Grand ("Old White") Water Tower
Described as "the only perfect Corinthian column of its size in the world," the Grand ("Old White") Water Tower on 20th Street and Grand Avenue was built during the waterworks expansion led by Thomas Whitman (brother of poet Walt Whitman) following the Civil War.
The Bissell ("New Red") Water Tower
The Bissell ("New Red") Water Tower was built in 1885-86 from design plans by Deputy Building Commissioner William S. Eames, a founder of the St. Louis chapter of the American Institute of Architects. Constructed from red brick, light gray stone and terra cotta, the tower stands 194 feet high and is located at Bissell Street and Blair Avenue. The interior of the tower once contained a spiral staircase that led to a balcony at the top, but that staircase has since been removed.

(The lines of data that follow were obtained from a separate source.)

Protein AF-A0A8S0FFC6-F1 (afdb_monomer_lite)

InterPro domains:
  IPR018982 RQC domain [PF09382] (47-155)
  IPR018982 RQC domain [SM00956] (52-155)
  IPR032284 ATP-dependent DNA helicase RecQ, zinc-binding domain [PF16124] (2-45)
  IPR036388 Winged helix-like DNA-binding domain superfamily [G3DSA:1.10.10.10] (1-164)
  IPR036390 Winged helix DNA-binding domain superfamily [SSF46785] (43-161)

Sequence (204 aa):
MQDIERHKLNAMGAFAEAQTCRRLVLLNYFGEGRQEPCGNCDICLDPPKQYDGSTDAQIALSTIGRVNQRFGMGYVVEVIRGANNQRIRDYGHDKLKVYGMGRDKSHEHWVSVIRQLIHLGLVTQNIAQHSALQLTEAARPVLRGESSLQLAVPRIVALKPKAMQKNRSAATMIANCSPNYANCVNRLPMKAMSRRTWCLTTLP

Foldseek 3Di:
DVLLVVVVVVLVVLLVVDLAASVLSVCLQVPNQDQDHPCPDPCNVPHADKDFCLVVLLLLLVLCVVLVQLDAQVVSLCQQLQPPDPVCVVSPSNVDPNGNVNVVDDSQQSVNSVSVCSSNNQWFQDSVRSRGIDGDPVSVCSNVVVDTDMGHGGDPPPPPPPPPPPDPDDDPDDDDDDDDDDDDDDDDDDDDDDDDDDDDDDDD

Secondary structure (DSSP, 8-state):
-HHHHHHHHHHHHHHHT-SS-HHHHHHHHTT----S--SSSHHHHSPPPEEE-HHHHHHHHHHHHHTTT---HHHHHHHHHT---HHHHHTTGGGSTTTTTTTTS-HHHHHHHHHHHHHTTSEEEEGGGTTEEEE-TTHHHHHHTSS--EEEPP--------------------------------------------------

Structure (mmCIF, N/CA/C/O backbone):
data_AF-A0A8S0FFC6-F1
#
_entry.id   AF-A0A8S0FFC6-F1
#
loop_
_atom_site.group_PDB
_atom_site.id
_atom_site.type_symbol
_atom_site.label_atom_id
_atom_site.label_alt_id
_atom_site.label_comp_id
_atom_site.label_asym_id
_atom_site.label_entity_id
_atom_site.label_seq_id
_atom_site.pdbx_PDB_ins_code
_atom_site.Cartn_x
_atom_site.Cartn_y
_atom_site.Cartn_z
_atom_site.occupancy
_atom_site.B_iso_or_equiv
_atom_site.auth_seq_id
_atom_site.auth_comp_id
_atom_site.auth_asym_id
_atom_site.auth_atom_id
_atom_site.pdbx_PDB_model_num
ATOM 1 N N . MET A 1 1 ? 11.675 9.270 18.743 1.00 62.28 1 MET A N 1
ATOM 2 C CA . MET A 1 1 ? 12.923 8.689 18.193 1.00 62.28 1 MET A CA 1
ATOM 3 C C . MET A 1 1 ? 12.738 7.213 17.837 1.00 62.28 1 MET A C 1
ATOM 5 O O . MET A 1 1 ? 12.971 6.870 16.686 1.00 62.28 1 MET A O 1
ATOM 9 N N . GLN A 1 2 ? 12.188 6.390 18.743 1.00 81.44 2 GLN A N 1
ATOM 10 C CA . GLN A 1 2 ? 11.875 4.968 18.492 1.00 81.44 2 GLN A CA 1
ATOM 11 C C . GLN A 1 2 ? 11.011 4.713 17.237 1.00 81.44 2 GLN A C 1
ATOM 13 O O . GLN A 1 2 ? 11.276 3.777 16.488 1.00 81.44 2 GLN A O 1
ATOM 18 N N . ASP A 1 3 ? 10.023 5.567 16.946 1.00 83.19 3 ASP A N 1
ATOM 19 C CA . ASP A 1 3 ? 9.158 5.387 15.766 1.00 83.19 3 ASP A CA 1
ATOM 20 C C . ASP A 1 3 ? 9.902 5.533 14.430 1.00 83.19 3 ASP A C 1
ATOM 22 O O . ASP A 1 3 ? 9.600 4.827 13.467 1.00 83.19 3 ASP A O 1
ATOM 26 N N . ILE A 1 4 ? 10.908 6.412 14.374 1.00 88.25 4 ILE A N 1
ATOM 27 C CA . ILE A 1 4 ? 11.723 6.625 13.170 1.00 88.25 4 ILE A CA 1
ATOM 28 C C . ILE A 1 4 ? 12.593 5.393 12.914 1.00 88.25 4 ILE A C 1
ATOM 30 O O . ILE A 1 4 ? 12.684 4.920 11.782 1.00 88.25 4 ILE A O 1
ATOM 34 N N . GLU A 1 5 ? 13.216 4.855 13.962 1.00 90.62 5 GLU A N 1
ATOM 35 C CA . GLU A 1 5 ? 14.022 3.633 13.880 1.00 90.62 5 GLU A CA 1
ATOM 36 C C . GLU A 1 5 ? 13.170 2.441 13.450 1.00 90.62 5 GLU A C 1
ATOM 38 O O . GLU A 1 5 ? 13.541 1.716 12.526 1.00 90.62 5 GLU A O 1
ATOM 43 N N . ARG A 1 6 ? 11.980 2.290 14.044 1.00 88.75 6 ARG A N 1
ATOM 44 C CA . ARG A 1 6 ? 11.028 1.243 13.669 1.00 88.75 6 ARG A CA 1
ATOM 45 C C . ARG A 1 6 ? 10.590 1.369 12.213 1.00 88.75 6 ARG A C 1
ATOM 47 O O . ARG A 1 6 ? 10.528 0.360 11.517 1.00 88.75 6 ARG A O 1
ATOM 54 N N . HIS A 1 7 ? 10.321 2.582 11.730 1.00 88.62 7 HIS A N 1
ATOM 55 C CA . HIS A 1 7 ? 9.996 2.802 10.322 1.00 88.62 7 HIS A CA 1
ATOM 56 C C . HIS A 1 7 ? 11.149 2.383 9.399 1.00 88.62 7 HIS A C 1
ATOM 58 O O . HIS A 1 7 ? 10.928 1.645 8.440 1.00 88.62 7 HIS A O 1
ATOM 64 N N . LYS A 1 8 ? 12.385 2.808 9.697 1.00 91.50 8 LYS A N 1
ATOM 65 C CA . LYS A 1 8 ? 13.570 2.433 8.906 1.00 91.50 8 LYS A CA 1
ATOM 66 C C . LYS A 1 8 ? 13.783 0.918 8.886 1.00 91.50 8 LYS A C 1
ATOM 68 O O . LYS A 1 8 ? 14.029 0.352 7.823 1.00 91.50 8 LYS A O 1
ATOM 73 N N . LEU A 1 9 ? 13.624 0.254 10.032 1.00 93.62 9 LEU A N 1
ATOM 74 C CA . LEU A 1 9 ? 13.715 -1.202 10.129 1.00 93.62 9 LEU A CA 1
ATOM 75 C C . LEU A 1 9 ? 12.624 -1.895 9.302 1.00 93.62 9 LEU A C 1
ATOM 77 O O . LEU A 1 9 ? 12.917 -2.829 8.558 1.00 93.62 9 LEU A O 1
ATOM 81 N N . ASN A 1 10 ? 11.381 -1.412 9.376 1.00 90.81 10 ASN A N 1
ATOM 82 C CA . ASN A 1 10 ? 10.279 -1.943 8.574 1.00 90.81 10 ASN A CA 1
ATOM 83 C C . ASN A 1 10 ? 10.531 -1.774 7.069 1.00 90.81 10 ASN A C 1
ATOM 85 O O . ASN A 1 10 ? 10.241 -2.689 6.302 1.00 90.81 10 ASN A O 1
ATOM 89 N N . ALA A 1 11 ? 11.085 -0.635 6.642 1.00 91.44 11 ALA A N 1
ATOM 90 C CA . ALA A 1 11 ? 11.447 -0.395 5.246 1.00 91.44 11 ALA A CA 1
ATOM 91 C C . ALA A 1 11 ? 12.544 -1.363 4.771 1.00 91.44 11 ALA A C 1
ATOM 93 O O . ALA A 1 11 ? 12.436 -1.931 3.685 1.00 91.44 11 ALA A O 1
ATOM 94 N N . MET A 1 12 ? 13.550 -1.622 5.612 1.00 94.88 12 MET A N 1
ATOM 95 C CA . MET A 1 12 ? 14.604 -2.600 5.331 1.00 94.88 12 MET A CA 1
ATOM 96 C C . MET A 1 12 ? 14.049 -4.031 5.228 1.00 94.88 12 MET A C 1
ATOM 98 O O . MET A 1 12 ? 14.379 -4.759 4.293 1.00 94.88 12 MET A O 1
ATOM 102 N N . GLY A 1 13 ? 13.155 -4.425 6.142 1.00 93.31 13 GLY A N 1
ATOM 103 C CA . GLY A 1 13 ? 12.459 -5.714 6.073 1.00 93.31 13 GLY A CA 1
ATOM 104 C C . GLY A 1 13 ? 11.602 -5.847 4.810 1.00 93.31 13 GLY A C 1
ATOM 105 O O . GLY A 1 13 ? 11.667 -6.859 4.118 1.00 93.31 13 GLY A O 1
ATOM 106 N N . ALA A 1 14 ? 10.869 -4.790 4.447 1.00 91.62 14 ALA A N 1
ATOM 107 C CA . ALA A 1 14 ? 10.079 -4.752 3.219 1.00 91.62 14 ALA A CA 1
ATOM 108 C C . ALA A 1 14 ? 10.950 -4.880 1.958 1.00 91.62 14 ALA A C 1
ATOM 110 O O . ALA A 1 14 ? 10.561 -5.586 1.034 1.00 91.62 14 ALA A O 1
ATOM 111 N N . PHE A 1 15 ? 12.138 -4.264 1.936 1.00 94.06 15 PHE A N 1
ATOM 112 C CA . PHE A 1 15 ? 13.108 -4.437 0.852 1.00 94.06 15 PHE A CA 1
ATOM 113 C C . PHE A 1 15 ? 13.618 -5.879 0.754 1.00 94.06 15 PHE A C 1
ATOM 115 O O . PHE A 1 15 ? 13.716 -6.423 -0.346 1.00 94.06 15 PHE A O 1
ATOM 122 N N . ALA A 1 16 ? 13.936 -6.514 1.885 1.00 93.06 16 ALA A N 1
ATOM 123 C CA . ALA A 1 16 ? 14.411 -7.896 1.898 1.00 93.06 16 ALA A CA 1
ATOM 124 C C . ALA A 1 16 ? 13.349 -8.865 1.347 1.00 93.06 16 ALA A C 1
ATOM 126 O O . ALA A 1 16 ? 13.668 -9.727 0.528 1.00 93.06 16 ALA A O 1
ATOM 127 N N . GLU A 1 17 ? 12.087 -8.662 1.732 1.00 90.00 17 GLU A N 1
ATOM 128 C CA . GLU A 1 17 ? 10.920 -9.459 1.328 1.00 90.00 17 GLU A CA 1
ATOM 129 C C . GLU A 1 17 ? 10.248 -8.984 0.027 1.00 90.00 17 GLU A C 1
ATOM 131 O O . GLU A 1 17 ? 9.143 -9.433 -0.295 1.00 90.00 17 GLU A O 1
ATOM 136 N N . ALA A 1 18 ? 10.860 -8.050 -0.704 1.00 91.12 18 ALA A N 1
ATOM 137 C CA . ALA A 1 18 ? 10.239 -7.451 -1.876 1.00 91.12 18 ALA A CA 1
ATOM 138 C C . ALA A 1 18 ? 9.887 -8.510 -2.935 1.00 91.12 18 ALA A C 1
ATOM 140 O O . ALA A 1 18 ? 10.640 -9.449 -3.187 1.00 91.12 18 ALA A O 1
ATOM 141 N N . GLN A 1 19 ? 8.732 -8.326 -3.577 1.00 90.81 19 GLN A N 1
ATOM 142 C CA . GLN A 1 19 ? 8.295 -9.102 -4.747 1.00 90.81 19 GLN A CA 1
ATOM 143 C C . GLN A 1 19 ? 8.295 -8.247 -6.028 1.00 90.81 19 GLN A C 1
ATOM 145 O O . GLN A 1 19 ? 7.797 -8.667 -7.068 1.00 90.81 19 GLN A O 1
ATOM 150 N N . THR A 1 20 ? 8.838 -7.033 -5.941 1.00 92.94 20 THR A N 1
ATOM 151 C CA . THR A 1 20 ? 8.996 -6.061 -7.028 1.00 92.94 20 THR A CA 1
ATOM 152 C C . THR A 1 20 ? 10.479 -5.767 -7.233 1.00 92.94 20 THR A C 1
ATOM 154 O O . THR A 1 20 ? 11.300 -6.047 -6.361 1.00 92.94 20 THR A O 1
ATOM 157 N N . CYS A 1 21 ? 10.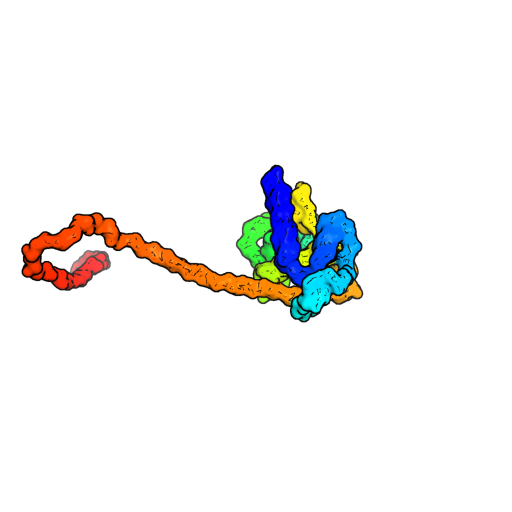847 -5.200 -8.384 1.00 96.00 21 CYS A N 1
ATOM 158 C CA . CYS A 1 21 ? 12.237 -4.877 -8.704 1.00 96.00 21 CYS A CA 1
ATOM 159 C C . CYS A 1 21 ? 12.948 -4.153 -7.542 1.00 96.00 21 CYS A C 1
ATOM 161 O O . CYS A 1 21 ? 12.568 -3.043 -7.168 1.00 96.00 21 CYS A O 1
ATOM 163 N N . ARG A 1 22 ? 14.036 -4.742 -7.019 1.00 96.06 22 ARG A N 1
ATOM 164 C CA . ARG A 1 22 ? 14.806 -4.170 -5.896 1.00 96.06 22 ARG A CA 1
ATOM 165 C C . ARG A 1 22 ? 15.253 -2.728 -6.124 1.00 96.06 22 ARG A C 1
ATOM 167 O O . ARG A 1 22 ? 15.257 -1.934 -5.189 1.00 96.06 22 ARG A O 1
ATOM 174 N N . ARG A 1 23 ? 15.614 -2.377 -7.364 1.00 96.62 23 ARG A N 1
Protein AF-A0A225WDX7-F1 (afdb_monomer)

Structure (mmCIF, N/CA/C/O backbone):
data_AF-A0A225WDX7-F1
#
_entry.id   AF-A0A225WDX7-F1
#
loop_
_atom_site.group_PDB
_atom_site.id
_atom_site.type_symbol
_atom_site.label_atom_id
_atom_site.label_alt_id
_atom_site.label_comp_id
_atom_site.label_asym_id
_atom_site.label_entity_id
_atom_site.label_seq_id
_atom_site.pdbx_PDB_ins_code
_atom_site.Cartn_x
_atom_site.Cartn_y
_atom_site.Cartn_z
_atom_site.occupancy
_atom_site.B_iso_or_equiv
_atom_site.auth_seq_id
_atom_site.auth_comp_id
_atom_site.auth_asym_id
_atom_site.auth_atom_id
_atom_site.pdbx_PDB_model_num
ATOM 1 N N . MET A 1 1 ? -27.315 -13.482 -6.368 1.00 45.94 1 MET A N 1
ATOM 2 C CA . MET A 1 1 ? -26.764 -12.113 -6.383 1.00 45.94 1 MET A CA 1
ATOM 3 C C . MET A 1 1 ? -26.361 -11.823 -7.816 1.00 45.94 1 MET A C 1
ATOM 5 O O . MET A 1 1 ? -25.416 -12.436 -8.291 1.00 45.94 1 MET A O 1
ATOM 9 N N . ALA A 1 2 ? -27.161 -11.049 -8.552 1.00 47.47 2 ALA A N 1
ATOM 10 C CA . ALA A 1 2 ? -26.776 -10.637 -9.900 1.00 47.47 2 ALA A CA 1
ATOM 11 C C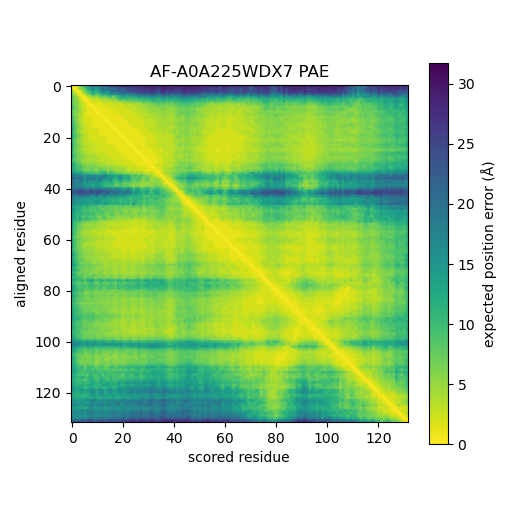 . ALA A 1 2 ? -25.553 -9.725 -9.764 1.00 47.47 2 ALA A C 1
ATOM 13 O O . ALA A 1 2 ? -25.572 -8.838 -8.914 1.00 47.47 2 ALA A O 1
ATOM 14 N N . ALA A 1 3 ? -24.490 -9.986 -10.526 1.00 62.12 3 ALA A N 1
ATOM 15 C CA . ALA A 1 3 ? -23.329 -9.110 -10.541 1.00 62.12 3 ALA A CA 1
ATOM 16 C C . ALA A 1 3 ? -23.804 -7.712 -10.952 1.00 62.12 3 ALA A C 1
ATOM 18 O O . ALA A 1 3 ? -24.321 -7.526 -12.054 1.00 62.12 3 ALA A O 1
ATOM 19 N N . GLU A 1 4 ? -23.703 -6.759 -10.034 1.00 75.12 4 GLU A N 1
ATOM 20 C CA . GLU A 1 4 ? -23.978 -5.360 -10.316 1.00 75.12 4 GLU A CA 1
ATOM 21 C C . GLU A 1 4 ? -23.099 -4.905 -11.488 1.00 75.12 4 GLU A C 1
ATOM 23 O O . GLU A 1 4 ? -21.899 -5.188 -11.541 1.00 75.12 4 GLU A O 1
ATOM 28 N N . HIS A 1 5 ? -23.706 -4.266 -12.489 1.00 81.31 5 HIS A N 1
ATOM 29 C CA . HIS A 1 5 ? -22.955 -3.782 -13.639 1.00 81.31 5 HIS A CA 1
ATOM 30 C C . HIS A 1 5 ? -22.003 -2.679 -13.180 1.00 81.31 5 HIS A C 1
ATOM 32 O O . HIS A 1 5 ? -22.440 -1.604 -12.771 1.00 81.31 5 HIS A O 1
ATOM 38 N N . VAL A 1 6 ? -20.697 -2.942 -13.273 1.00 84.44 6 VAL A N 1
ATOM 39 C CA . VAL A 1 6 ? -19.673 -1.936 -12.986 1.00 84.44 6 VAL A CA 1
ATOM 40 C C . VAL A 1 6 ? -19.899 -0.740 -13.915 1.00 84.44 6 VAL A C 1
ATOM 42 O O . VAL A 1 6 ? -19.955 -0.928 -15.136 1.00 84.44 6 VAL A O 1
ATOM 45 N N . PRO A 1 7 ? -20.014 0.491 -13.382 1.00 92.81 7 PRO A N 1
ATOM 46 C CA . PRO A 1 7 ? -20.158 1.676 -14.209 1.00 92.81 7 PRO A CA 1
ATOM 47 C C . PRO A 1 7 ? -19.018 1.757 -15.227 1.00 92.81 7 PRO A C 1
ATOM 49 O O . PRO A 1 7 ? -17.840 1.759 -14.862 1.00 92.81 7 PRO A O 1
ATOM 52 N N . TRP A 1 8 ? -19.365 1.849 -16.511 1.00 92.12 8 TRP A N 1
ATOM 53 C CA . TRP A 1 8 ? -18.400 1.844 -17.616 1.00 92.12 8 TRP A CA 1
ATOM 54 C C . TRP A 1 8 ? -17.323 2.925 -17.450 1.00 92.12 8 TRP A C 1
ATOM 56 O O . TRP A 1 8 ? -16.147 2.672 -17.699 1.00 92.12 8 TRP A O 1
ATOM 66 N N . ALA A 1 9 ? -17.704 4.105 -16.954 1.00 94.69 9 ALA A N 1
ATOM 67 C CA . ALA A 1 9 ? -16.777 5.202 -16.707 1.00 94.69 9 ALA A CA 1
ATOM 68 C C . ALA A 1 9 ? -15.725 4.834 -15.649 1.00 94.69 9 ALA A C 1
ATOM 70 O O . ALA A 1 9 ? -14.537 5.068 -15.861 1.00 94.69 9 ALA A O 1
ATOM 71 N N . ALA A 1 10 ? -16.138 4.207 -14.542 1.00 93.56 10 ALA A N 1
ATOM 72 C CA . ALA A 1 10 ? -15.227 3.778 -13.484 1.00 93.56 10 ALA A CA 1
ATOM 73 C C . ALA A 1 10 ? -14.249 2.704 -13.987 1.00 93.56 10 ALA A C 1
ATOM 75 O O . ALA A 1 10 ? -13.051 2.795 -13.721 1.00 93.56 10 ALA A O 1
ATOM 76 N N . ALA A 1 11 ? -14.737 1.740 -14.775 1.00 93.56 11 ALA A N 1
ATOM 77 C CA . ALA A 1 11 ? -13.896 0.708 -15.376 1.00 93.56 11 ALA A CA 1
ATOM 78 C C . ALA A 1 11 ? -12.847 1.305 -16.332 1.00 93.56 11 ALA A C 1
ATOM 80 O O . ALA A 1 11 ? -11.658 1.017 -16.203 1.00 93.56 11 ALA A O 1
ATOM 81 N N . ILE A 1 12 ? -13.259 2.187 -17.249 1.00 96.12 12 ILE A N 1
ATOM 82 C CA . ILE A 1 12 ? -12.346 2.839 -18.202 1.00 96.12 12 ILE A CA 1
ATOM 83 C C . ILE A 1 12 ? -11.295 3.675 -17.466 1.00 96.12 12 ILE A C 1
ATOM 85 O O . ILE A 1 12 ? -10.104 3.560 -17.759 1.00 96.12 12 ILE A O 1
ATOM 89 N N . LEU A 1 13 ? -11.709 4.480 -16.482 1.00 96.44 13 LEU A N 1
ATOM 90 C CA . LEU A 1 13 ? -10.784 5.283 -15.680 1.00 96.44 13 LEU A CA 1
ATOM 91 C C . LEU A 1 13 ? -9.783 4.406 -14.922 1.00 96.44 13 LEU A C 1
ATOM 93 O O . LEU A 1 13 ? -8.603 4.747 -14.872 1.00 96.44 13 LEU A O 1
ATOM 97 N N . CYS A 1 14 ? -10.220 3.265 -14.390 1.00 94.38 14 CYS A N 1
ATOM 98 C CA . CYS A 1 14 ? -9.348 2.303 -13.723 1.00 94.38 14 CYS A CA 1
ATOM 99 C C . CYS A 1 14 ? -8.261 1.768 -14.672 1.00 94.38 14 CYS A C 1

The Compton Hill Water Tower, the newest of the City's three towers. Located at Grand and Russell Boulevards, the tower is built on the 36 acre Reservoir Park, and was completed in 1898 after a design by Harvey Ellis. The 179-foot tower is made of rusticated limestone, buff-colored brick and terra cotta. Its walls are adorned with carvings of mythical animals and leaf patterns. Inside, spiral steps take visitors to the top of the tower where an observation deck under a bell-shaped roof of terra cotta tiles offers a 360-degree view of the City of St. Louis.